§ REQUIRED ACTION
Your answer should be the exact lines of the data below from the one containing "ATOM 31 N N" through the one containing "ATOM 35 O O"; please include nothing else.
*** INFORMATION SHOWN Section Begins ***
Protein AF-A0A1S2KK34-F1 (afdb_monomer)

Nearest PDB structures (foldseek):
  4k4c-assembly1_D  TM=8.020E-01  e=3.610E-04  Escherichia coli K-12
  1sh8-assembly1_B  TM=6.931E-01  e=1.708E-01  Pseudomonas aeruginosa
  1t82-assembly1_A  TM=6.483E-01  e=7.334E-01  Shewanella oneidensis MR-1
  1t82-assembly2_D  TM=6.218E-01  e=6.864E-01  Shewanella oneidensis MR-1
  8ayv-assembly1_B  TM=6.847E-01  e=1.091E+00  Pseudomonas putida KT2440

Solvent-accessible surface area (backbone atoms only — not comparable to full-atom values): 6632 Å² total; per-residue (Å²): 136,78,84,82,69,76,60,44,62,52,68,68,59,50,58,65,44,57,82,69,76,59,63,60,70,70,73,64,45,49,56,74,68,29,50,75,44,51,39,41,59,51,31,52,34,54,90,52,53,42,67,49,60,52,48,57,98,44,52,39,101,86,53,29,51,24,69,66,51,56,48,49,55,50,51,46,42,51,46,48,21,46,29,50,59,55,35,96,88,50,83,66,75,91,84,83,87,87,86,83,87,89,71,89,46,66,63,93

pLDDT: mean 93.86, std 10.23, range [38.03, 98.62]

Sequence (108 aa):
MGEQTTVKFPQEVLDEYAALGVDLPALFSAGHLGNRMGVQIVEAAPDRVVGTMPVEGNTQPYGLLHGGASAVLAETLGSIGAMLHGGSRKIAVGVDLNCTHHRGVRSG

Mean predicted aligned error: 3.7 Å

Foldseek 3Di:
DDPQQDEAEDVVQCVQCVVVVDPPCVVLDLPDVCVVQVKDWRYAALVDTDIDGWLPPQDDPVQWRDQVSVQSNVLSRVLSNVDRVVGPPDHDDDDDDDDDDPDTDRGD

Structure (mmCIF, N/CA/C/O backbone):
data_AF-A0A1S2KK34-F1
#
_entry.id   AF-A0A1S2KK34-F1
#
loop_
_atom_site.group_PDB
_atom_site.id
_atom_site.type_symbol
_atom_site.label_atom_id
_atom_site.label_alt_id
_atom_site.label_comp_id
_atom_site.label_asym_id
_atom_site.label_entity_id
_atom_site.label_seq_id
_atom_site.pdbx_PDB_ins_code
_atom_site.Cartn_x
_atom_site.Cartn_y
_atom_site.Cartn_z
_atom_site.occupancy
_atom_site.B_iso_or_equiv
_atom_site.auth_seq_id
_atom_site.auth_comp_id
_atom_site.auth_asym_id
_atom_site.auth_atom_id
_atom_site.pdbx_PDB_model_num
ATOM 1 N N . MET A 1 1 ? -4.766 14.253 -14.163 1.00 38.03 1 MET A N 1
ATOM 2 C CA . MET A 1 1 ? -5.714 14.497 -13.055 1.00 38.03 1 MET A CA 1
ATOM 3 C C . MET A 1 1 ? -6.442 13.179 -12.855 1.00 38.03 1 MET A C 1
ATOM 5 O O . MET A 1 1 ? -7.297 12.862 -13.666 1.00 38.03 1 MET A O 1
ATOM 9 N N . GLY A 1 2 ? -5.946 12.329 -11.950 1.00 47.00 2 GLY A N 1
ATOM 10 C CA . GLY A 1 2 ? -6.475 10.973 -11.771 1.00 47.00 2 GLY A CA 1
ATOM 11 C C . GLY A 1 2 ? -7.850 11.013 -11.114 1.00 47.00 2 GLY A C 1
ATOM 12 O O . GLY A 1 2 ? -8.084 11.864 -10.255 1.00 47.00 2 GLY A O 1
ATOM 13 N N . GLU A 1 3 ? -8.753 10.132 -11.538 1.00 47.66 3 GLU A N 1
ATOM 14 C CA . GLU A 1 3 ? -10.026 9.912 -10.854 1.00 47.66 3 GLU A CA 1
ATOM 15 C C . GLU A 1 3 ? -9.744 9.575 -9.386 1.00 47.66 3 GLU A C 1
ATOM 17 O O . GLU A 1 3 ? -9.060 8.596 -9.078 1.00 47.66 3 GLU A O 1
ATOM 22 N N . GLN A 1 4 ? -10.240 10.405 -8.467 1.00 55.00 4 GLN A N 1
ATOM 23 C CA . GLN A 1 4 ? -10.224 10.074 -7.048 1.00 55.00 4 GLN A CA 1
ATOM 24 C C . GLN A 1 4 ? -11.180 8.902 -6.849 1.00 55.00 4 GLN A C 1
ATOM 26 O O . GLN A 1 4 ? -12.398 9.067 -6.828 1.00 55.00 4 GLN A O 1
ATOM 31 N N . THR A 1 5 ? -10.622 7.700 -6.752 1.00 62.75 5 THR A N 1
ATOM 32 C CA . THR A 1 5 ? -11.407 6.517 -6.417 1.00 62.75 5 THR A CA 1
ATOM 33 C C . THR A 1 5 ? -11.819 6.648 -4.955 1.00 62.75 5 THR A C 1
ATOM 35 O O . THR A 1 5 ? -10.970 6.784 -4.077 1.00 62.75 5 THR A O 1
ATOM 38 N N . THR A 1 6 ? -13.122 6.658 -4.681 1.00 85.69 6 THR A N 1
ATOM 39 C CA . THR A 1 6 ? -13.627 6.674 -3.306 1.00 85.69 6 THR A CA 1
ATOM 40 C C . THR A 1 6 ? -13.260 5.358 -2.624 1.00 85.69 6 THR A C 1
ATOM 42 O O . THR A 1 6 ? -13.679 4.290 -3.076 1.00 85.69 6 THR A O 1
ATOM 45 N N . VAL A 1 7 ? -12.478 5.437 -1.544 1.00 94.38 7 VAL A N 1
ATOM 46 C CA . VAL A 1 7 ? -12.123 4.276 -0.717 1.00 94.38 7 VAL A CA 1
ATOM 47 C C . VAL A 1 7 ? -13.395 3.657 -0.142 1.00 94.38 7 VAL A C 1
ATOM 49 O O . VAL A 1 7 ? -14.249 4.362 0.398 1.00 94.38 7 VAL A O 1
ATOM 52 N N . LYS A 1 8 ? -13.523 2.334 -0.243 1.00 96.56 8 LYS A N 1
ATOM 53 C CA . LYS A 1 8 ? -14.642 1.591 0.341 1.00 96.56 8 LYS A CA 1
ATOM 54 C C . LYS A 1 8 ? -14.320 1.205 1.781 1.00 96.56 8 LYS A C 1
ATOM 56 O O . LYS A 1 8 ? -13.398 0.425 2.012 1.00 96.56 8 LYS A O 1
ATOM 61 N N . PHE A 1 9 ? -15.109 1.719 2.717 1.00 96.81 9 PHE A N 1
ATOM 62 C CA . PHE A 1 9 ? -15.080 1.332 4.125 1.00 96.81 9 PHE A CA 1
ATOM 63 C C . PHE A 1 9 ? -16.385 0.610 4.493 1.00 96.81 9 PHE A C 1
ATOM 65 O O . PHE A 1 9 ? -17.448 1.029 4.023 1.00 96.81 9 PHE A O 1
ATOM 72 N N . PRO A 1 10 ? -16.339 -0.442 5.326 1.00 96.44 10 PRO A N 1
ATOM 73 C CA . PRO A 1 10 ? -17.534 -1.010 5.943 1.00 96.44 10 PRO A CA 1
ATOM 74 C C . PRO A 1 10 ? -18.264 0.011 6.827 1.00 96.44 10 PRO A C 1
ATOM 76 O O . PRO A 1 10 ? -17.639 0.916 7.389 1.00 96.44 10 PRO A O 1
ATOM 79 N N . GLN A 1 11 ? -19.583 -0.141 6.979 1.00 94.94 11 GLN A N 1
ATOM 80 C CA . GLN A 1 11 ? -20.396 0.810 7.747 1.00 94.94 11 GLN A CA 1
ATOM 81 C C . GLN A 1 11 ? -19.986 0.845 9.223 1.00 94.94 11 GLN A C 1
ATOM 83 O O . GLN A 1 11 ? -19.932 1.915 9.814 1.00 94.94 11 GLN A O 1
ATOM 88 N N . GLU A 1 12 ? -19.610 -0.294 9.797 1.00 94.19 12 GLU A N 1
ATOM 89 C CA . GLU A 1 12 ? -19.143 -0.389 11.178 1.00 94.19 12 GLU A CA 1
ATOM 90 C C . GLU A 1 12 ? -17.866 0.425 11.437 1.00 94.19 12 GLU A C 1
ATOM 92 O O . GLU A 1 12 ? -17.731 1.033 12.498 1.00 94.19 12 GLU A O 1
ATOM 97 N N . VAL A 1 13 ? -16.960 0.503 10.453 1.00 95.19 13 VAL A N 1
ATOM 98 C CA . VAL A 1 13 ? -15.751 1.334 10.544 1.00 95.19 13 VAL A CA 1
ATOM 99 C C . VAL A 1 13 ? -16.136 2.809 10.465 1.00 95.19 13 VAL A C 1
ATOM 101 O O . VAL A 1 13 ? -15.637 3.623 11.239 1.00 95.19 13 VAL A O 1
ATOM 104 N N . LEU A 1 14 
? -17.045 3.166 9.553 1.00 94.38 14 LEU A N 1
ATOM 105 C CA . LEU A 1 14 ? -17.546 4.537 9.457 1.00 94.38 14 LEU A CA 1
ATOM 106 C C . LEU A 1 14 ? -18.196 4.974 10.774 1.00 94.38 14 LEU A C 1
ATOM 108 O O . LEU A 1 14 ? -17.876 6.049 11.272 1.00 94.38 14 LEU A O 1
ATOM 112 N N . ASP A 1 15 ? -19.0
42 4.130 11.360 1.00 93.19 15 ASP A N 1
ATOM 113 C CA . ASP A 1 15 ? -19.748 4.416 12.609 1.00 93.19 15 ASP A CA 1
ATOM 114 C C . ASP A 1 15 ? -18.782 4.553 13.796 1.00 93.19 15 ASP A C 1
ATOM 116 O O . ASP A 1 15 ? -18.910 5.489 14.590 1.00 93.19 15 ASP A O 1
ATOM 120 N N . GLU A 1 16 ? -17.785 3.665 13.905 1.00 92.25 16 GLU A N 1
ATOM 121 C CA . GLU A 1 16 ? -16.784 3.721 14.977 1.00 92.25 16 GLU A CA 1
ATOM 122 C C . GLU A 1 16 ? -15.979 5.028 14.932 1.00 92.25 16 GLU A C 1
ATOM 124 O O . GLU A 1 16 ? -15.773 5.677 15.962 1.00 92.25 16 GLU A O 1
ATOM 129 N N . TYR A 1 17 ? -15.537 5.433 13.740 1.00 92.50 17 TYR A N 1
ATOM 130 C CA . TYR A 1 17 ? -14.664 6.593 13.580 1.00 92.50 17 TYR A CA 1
*** INFORMATION SHOWN Section Ends ***
§ FINISHED EXERCISE
ATOM 31 N N . THR A 1 5 ? -10.622 7.700 -6.752 1.00 62.75 5 THR A N 1
ATOM 32 C CA . THR A 1 5 ? -11.407 6.517 -6.417 1.00 62.75 5 THR A CA 1
ATOM 33 C C . THR A 1 5 ? -11.819 6.648 -4.955 1.00 62.75 5 THR A C 1
ATOM 35 O O . THR A 1 5 ? -10.970 6.784 -4.077 1.00 62.75 5 THR A O 1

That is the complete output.